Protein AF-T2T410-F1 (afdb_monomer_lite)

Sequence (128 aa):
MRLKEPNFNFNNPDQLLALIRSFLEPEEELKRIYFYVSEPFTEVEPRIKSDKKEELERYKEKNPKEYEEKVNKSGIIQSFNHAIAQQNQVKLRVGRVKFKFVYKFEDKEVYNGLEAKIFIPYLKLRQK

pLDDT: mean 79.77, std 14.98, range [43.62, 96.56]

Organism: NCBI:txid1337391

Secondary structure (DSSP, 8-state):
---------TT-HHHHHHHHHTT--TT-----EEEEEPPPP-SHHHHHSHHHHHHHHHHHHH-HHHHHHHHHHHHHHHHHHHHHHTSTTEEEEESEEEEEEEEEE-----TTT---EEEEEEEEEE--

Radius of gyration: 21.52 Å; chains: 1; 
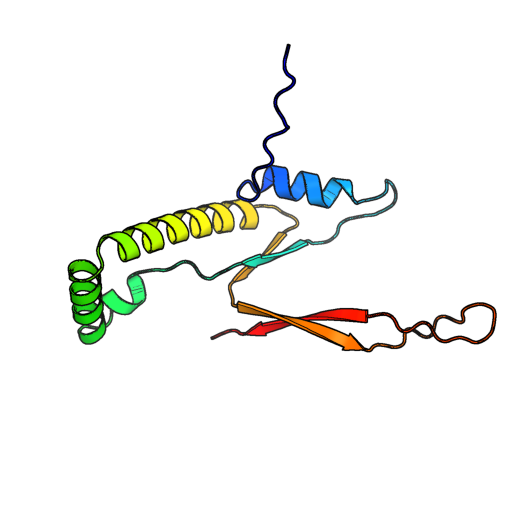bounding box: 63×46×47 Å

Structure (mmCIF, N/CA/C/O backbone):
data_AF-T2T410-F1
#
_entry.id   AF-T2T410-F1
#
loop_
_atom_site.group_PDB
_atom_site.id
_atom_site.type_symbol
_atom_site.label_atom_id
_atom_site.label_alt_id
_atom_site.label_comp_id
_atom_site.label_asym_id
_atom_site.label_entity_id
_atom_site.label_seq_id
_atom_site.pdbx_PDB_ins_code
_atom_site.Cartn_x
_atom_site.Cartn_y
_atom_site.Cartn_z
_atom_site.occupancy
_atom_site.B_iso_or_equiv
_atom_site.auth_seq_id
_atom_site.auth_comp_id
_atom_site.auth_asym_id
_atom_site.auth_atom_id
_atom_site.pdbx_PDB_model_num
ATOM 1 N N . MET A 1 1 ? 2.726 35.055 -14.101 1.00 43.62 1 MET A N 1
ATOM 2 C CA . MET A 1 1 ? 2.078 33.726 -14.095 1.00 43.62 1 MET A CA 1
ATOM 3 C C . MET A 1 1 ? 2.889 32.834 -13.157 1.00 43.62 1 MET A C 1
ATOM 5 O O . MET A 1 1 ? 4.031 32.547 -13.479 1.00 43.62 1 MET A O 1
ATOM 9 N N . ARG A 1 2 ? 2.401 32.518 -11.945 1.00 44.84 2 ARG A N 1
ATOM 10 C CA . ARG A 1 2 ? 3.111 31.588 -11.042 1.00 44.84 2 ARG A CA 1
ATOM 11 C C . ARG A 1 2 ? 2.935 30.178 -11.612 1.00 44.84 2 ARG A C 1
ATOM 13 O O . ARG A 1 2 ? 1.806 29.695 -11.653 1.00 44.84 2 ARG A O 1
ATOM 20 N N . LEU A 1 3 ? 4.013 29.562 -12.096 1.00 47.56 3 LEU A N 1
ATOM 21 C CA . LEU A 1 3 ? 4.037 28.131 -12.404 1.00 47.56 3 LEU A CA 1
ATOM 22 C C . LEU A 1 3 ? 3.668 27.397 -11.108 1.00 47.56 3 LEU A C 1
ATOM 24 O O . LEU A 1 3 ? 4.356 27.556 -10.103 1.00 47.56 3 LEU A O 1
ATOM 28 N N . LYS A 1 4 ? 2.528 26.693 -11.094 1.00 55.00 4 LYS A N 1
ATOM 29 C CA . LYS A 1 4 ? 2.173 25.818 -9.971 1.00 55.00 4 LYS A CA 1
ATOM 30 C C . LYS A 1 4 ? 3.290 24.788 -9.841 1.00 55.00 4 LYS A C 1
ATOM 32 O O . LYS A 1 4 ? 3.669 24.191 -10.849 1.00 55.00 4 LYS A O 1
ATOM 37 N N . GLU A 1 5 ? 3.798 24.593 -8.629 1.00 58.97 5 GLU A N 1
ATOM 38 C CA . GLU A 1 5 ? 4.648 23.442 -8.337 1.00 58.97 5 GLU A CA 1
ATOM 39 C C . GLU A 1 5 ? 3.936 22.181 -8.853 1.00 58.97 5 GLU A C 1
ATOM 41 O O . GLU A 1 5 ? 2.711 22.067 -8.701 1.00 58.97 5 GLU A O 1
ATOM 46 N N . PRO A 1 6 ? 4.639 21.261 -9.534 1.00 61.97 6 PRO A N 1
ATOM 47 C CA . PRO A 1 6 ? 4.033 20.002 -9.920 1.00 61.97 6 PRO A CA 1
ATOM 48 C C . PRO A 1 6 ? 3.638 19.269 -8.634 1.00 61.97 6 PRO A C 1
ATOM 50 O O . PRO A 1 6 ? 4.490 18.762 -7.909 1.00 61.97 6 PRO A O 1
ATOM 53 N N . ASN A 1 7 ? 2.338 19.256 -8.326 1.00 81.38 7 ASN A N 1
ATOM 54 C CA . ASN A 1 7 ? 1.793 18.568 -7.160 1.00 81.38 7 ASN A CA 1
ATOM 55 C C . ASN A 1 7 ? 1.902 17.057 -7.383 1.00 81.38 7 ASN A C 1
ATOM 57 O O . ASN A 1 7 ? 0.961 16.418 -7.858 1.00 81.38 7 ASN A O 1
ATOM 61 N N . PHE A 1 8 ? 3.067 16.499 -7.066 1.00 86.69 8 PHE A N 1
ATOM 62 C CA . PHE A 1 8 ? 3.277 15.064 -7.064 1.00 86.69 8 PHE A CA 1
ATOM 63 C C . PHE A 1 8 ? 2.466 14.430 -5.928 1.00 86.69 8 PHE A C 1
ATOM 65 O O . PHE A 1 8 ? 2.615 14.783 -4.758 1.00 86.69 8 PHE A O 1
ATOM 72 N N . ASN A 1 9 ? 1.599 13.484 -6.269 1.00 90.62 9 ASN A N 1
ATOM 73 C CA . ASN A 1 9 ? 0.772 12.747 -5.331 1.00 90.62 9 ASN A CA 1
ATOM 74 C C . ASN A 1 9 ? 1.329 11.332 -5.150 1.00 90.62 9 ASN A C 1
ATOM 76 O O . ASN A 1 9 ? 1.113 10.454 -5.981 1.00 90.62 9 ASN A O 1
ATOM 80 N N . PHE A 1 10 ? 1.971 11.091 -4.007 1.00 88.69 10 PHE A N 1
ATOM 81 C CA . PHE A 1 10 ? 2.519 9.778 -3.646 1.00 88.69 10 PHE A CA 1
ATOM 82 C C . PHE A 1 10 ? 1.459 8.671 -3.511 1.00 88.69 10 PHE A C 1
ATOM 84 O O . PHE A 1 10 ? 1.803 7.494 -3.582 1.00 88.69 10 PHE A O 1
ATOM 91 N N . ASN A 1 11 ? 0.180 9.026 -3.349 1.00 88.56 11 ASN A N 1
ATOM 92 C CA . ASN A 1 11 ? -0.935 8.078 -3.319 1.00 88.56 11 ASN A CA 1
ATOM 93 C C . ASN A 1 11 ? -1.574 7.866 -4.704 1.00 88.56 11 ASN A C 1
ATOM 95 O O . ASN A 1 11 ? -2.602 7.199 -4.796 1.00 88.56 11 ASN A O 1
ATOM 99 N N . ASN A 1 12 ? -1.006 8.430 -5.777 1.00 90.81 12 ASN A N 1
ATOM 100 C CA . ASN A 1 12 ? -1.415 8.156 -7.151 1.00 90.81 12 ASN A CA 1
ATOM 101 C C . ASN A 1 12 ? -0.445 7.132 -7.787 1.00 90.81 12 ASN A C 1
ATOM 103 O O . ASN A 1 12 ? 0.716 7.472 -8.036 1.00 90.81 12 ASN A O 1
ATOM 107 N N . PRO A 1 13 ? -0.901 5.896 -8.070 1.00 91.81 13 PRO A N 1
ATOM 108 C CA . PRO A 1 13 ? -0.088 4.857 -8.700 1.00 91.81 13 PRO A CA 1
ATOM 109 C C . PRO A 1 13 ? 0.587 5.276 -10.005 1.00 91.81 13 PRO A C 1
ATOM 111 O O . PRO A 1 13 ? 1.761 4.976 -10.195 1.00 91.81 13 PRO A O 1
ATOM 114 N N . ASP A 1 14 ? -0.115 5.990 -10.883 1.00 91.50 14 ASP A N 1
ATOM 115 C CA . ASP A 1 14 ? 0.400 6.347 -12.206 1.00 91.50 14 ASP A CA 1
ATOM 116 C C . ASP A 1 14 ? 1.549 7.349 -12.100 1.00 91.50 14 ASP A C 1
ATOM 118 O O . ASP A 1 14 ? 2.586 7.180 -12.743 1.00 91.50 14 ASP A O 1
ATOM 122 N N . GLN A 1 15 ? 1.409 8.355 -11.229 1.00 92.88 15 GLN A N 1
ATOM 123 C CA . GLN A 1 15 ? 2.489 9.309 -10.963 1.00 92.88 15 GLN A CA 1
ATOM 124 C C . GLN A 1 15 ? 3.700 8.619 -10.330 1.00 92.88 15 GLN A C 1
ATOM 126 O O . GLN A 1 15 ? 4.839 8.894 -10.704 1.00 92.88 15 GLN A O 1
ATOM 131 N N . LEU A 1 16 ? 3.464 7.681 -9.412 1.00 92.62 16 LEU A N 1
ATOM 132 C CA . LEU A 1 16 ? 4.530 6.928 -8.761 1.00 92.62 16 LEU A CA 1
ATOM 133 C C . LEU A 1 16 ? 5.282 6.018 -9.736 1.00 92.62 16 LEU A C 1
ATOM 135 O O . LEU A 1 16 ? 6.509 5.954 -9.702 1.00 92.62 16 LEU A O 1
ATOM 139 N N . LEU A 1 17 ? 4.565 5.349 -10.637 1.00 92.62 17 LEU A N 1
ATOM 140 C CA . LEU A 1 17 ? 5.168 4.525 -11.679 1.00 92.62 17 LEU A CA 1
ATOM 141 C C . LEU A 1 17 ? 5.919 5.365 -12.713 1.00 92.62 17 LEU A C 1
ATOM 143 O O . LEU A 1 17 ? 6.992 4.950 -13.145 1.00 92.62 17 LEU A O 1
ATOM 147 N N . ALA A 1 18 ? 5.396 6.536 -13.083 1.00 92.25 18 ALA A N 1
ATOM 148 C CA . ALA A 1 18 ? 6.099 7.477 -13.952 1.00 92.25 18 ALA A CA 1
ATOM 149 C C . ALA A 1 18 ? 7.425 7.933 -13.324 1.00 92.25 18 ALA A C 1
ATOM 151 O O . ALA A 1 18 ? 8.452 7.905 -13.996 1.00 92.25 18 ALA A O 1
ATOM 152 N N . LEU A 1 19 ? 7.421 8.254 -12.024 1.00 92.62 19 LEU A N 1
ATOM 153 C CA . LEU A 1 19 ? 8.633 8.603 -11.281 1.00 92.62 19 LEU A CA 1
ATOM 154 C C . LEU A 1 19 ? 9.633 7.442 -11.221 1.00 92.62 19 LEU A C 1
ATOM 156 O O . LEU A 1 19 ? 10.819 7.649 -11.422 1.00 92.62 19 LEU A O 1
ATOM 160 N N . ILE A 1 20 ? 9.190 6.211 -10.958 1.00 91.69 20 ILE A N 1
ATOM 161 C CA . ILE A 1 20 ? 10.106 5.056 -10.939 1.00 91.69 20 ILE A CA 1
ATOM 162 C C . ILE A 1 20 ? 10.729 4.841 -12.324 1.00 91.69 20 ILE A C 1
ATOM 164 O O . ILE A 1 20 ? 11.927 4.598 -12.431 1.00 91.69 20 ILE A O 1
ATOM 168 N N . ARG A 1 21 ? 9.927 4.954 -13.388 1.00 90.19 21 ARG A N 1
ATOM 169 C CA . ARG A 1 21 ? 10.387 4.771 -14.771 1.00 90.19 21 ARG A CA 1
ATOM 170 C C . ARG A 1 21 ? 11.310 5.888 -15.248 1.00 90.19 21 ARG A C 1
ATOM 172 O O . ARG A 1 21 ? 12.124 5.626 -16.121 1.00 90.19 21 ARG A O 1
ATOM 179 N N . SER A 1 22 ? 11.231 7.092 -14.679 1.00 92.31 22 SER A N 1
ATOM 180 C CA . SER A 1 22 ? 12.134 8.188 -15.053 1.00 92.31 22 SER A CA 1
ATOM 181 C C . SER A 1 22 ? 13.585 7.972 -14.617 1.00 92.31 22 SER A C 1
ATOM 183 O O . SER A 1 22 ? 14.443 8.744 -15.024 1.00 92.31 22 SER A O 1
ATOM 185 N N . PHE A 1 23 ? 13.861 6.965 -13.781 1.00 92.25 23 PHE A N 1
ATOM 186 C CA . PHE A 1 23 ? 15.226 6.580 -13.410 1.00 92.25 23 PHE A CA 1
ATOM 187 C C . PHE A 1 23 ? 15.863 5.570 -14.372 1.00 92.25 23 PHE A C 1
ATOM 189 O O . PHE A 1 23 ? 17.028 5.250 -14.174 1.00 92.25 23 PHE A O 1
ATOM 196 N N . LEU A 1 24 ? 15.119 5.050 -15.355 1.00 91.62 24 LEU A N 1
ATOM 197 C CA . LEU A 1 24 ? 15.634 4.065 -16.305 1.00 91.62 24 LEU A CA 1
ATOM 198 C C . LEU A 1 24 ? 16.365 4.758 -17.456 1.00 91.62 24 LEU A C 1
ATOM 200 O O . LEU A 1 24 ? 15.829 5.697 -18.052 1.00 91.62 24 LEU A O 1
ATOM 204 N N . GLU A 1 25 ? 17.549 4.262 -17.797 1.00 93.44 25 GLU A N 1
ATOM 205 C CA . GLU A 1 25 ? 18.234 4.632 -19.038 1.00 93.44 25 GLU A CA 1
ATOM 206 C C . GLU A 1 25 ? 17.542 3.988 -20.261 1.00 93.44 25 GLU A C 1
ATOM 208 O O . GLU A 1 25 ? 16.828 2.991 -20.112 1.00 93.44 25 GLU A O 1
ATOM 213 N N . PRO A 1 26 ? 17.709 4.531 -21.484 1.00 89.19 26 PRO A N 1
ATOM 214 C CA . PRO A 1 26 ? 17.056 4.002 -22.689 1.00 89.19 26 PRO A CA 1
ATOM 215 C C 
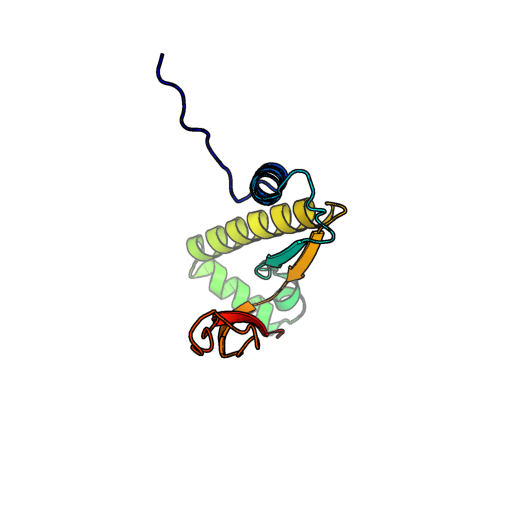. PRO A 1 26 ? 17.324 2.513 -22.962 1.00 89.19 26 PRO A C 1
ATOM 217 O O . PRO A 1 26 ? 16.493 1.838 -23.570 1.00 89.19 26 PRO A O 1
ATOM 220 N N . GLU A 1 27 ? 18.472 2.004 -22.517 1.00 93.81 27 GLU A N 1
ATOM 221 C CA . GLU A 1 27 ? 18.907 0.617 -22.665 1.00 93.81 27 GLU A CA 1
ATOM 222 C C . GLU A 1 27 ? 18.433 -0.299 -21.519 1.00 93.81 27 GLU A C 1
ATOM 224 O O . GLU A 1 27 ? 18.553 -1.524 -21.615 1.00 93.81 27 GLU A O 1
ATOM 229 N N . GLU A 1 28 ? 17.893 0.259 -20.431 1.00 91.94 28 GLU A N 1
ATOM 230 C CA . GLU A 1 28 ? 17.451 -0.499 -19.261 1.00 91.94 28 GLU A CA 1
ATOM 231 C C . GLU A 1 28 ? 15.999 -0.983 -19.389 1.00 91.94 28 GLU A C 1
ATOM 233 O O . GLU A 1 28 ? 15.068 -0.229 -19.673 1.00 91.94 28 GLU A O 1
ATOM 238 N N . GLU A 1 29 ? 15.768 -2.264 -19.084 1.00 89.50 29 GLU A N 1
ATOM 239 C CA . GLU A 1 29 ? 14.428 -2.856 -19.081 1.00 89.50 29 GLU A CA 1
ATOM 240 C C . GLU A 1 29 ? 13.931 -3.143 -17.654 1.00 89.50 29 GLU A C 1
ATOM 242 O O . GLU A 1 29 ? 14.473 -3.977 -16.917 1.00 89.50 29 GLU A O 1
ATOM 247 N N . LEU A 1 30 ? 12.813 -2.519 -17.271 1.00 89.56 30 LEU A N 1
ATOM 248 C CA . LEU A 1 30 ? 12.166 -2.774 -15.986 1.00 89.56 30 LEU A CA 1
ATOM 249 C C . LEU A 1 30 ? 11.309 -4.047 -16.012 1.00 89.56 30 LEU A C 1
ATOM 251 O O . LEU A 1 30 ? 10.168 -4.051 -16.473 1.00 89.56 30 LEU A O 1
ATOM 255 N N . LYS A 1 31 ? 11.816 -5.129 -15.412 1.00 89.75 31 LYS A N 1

****

» What the exercise asks
Each line above from the one with "ATOM 53 N N" up to and including the one with "ATOM 95 O O" must be set down exactly, and no line outside that span may appear.

» Answer box
ATOM 53 N N . ASN A 1 7 ? 2.338 19.256 -8.326 1.00 81.38 7 ASN A N 1
ATOM 54 C CA . ASN A 1 7 ? 1.793 18.568 -7.160 1.00 81.38 7 ASN A CA 1
ATOM 55 C C . ASN A 1 7 ? 1.902 17.057 -7.383 1.00 81.38 7 ASN A C 1
ATOM 57 O O . ASN A 1 7 ? 0.961 16.418 -7.858 1.00 81.38 7 ASN A O 1
ATOM 61 N N . PHE A 1 8 ? 3.067 16.499 -7.066 1.00 86.69 8 PHE A N 1
ATOM 62 C CA . PHE A 1 8 ? 3.277 15.064 -7.064 1.00 86.69 8 PHE A CA 1
ATOM 63 C C . PHE A 1 8 ? 2.466 14.430 -5.928 1.00 86.69 8 PHE A C 1
ATOM 65 O O . PHE A 1 8 ? 2.615 14.783 -4.758 1.00 86.69 8 PHE A O 1
ATOM 72 N N . ASN A 1 9 ? 1.599 13.484 -6.269 1.00 90.62 9 ASN A N 1
ATOM 73 C CA . ASN A 1 9 ? 0.772 12.747 -5.331 1.00 90.62 9 ASN A CA 1
ATOM 74 C C . ASN A 1 9 ? 1.329 11.332 -5.150 1.00 90.62 9 ASN A C 1
ATOM 76 O O . ASN A 1 9 ? 1.113 10.454 -5.981 1.00 90.62 9 ASN A O 1
ATOM 80 N N . PHE A 1 10 ? 1.971 11.091 -4.007 1.00 88.69 10 PHE A N 1
ATOM 81 C CA . PHE A 1 10 ? 2.519 9.778 -3.646 1.00 88.69 10 PHE A CA 1
ATOM 82 C C . PHE A 1 10 ? 1.459 8.671 -3.511 1.00 88.69 10 PHE A C 1
ATOM 84 O O . PHE A 1 10 ? 1.803 7.494 -3.582 1.00 88.69 10 PHE A O 1
ATOM 91 N N . ASN A 1 11 ? 0.180 9.026 -3.349 1.00 88.56 11 ASN A N 1
ATOM 92 C CA . ASN A 1 11 ? -0.935 8.078 -3.319 1.00 88.56 11 ASN A CA 1
ATOM 93 C C . ASN A 1 11 ? -1.574 7.866 -4.704 1.00 88.56 11 ASN A C 1
ATOM 95 O O . ASN A 1 11 ? -2.602 7.199 -4.796 1.00 88.56 11 ASN A O 1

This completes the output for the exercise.